Speculative theories with more than one time dimension have been explored in physics. The additional dimensions may be similar to conventional time, [1] compactified like the additional spatial dimensions in string theory, [2] or components of a complex time (sometimes referred to as kime). [3]

Itzhak Bars has proposed models of a two-time physics, noting in 2001 that "The 2T-physics approach in d + 2 dimensions offers a highly symmetric and unified version of the phenomena described by 1T-physics in d dimensions." [4] [5]

F-theory, a branch of modern string theory, describes a 12-dimensional spacetime having two dimensions of time, giving it the metric signature (10,2). [6]

The existence of a well-posed initial value problem for the ultrahyperbolic equation (a wave equation in more than one time dimension) demonstrates that initial data on a mixed (spacelike and timelike) hypersurface, obeying a particular nonlocal constraint, evolves deterministically in the remaining time dimension. [1]
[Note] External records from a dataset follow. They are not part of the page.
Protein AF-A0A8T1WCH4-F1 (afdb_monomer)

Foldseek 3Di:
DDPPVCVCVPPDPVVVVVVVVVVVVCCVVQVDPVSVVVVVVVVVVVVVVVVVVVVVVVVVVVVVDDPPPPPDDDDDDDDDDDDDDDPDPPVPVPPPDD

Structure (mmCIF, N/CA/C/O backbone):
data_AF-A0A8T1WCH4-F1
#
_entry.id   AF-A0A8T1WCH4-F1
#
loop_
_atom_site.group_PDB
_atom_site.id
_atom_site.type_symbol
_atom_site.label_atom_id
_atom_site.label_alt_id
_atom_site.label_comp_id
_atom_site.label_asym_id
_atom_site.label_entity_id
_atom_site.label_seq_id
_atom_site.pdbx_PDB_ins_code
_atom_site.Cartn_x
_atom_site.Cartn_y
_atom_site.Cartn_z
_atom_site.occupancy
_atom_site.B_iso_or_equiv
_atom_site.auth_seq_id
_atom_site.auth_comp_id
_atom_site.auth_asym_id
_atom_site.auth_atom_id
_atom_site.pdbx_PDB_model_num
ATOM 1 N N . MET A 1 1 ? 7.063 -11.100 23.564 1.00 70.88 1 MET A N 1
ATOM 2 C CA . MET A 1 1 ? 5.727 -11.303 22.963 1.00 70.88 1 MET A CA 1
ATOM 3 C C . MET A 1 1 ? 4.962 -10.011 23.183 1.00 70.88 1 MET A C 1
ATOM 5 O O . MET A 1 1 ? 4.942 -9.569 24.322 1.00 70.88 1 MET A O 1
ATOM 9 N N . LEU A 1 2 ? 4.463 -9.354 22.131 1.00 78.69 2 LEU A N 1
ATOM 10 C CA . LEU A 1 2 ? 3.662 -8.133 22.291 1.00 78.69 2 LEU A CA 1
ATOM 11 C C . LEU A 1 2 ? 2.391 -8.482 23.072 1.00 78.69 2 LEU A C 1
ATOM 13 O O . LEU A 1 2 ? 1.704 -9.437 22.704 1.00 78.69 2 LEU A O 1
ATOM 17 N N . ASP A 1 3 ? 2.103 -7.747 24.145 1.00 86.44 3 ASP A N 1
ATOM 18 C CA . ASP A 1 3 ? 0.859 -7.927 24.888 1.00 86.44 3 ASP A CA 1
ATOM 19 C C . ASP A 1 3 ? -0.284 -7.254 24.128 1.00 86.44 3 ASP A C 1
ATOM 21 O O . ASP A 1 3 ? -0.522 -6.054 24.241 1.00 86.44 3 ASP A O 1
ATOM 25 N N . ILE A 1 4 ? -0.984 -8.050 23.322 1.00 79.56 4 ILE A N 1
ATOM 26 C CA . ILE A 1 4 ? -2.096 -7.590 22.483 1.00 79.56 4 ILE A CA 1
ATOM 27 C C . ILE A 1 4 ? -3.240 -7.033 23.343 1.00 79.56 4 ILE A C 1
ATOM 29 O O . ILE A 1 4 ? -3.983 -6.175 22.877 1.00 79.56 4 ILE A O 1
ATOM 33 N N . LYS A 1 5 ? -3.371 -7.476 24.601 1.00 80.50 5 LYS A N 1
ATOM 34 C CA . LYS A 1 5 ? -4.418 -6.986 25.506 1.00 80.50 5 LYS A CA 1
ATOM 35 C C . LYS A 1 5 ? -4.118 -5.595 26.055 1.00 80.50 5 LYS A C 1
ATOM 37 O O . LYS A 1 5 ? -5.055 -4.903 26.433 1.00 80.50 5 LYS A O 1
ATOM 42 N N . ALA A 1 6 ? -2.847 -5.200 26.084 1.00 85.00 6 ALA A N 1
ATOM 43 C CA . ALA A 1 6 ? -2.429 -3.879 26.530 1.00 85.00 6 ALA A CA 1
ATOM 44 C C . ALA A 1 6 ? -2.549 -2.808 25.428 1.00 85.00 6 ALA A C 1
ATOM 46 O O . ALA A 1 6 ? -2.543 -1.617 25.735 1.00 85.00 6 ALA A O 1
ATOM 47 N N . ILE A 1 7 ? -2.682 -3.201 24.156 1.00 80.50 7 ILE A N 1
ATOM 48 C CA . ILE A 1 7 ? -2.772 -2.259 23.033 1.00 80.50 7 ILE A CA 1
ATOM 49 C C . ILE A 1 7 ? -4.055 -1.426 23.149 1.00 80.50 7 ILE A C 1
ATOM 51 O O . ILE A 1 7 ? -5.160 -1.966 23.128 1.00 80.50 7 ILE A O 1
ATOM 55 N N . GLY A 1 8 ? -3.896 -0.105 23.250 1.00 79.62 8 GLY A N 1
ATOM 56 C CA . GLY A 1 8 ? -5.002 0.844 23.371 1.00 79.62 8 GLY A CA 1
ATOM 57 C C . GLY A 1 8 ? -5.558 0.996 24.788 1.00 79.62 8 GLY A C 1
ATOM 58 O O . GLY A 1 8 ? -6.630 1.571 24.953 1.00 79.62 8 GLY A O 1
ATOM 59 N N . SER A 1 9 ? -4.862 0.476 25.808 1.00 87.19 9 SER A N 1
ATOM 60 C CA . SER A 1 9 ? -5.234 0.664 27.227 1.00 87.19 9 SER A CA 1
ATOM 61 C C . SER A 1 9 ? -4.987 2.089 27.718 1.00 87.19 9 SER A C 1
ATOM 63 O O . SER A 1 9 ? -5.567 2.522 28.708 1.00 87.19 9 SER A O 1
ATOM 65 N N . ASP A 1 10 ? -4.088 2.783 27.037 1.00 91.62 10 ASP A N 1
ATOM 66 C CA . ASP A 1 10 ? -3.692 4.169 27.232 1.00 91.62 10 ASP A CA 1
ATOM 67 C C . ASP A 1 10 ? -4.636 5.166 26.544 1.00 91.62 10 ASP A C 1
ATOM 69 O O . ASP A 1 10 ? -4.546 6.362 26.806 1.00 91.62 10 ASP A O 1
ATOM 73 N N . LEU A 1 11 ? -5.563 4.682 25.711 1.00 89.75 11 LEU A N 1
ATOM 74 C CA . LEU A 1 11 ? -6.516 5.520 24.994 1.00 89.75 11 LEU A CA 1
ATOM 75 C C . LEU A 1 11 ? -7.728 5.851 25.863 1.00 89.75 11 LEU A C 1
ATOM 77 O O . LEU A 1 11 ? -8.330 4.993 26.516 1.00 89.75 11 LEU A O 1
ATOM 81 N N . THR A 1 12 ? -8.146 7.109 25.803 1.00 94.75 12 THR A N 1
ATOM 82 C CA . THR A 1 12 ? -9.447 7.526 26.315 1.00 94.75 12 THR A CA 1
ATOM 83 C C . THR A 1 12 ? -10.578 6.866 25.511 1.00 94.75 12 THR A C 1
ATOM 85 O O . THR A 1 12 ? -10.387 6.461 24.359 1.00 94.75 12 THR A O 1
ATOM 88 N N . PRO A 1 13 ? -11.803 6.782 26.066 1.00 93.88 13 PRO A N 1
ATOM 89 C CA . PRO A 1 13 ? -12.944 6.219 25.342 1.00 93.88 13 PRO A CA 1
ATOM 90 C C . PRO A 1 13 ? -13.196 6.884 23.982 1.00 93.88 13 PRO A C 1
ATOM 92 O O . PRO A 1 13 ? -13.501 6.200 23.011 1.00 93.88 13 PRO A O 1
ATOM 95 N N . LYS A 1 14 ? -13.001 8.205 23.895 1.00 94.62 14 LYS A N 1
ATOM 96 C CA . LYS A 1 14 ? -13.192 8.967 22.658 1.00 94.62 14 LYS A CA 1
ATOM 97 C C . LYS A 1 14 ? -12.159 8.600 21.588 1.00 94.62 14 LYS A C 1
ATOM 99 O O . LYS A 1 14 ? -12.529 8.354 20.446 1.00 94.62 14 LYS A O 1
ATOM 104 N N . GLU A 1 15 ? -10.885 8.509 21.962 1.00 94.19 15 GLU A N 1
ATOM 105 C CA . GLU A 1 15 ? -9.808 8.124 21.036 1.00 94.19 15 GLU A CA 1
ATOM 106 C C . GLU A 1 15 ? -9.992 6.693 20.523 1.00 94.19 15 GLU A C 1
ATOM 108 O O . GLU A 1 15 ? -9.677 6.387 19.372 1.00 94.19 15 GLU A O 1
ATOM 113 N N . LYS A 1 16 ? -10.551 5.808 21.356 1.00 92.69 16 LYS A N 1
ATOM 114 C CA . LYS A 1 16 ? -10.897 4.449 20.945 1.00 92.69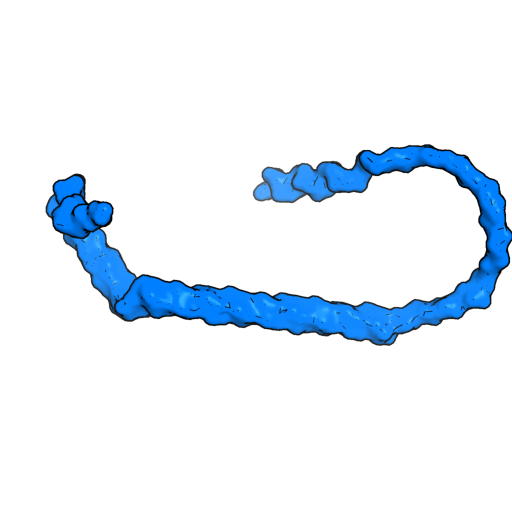 16 LYS A CA 1
ATOM 115 C C . LYS A 1 16 ? -11.999 4.438 19.884 1.00 92.69 16 LYS A C 1
ATOM 117 O O . LYS A 1 16 ? -11.863 3.716 18.900 1.00 92.69 16 LYS A O 1
ATOM 122 N N . ASP A 1 17 ? -13.053 5.231 20.056 1.00 93.75 17 ASP A N 1
ATOM 123 C CA . ASP A 1 17 ? -14.149 5.319 19.082 1.00 93.75 17 ASP A CA 1
ATOM 124 C C . ASP A 1 17 ? -13.685 5.916 17.742 1.00 93.75 17 ASP A C 1
ATOM 126 O O . ASP A 1 17 ? -14.036 5.402 16.675 1.00 93.75 17 ASP A O 1
ATOM 130 N N . GLU A 1 18 ? -12.839 6.948 17.783 1.00 94.12 18 GLU A N 1
ATOM 131 C CA . GLU A 1 18 ? -12.196 7.519 16.592 1.00 94.12 18 GLU A CA 1
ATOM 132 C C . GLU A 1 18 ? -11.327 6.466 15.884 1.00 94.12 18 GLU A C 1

Like other complex number variables, complex time is two-dimensional, comprising one real time dimension and one imaginary time dimension, changing time from a real number line into a complex plane. [3] Introducing it into Minkowski spacetime allows a generalization of Kaluza–Klein theory. [7]

Max Tegmark has argued that, if there is more than one time dimension, then the behavior of physical systems could not be predicted reliably from knowledge of the relevant partial differential equations. In such a universe, intelligent life capable of manipulating technology could not emerge. Moreover protons and electrons would be unstable and could decay into particles having greater mass than themselves. (This is not a problem if the particles have a sufficiently low temperature.) [8]

Philosophy

Multiple time dimensions appear to allow the breaking or re-ordering of cause-and-effect in the flow of any one dimension of time. This and conceptual difficulties with multiple physical time dimensions have been raised in modern analytic philosophy. [9]

As a solution to the problem of the subjective passage of time, J. W. Dunne proposed an infinite hierarchy of time dimensions, inhabited by a similar hierarchy of levels of consciousness. Dunne suggested that, in the context of a "block" spacetime as modelled by General Relativity, a second dimension of time was needed in order to measure the speed of one's progress along one's own timeline. This in turn required a level of the conscious self existing at the second level of time. But the same arguments then applied to this new level, requiring a third level, and so on in an infinite regress. At the end of the regress was a "superlative general observer" who existed in eternity. [10] He published his theory in relation to precognitive dreams in his 1927 book An Experiment with Time and went on to explore its relevance to contemporary physics in The Serial Universe (1934). His infinite regress was criticised as logically flawed and unnecessary, although writers such as J. B. Priestley acknowledged the possibility of his second time dimension. [11] [12]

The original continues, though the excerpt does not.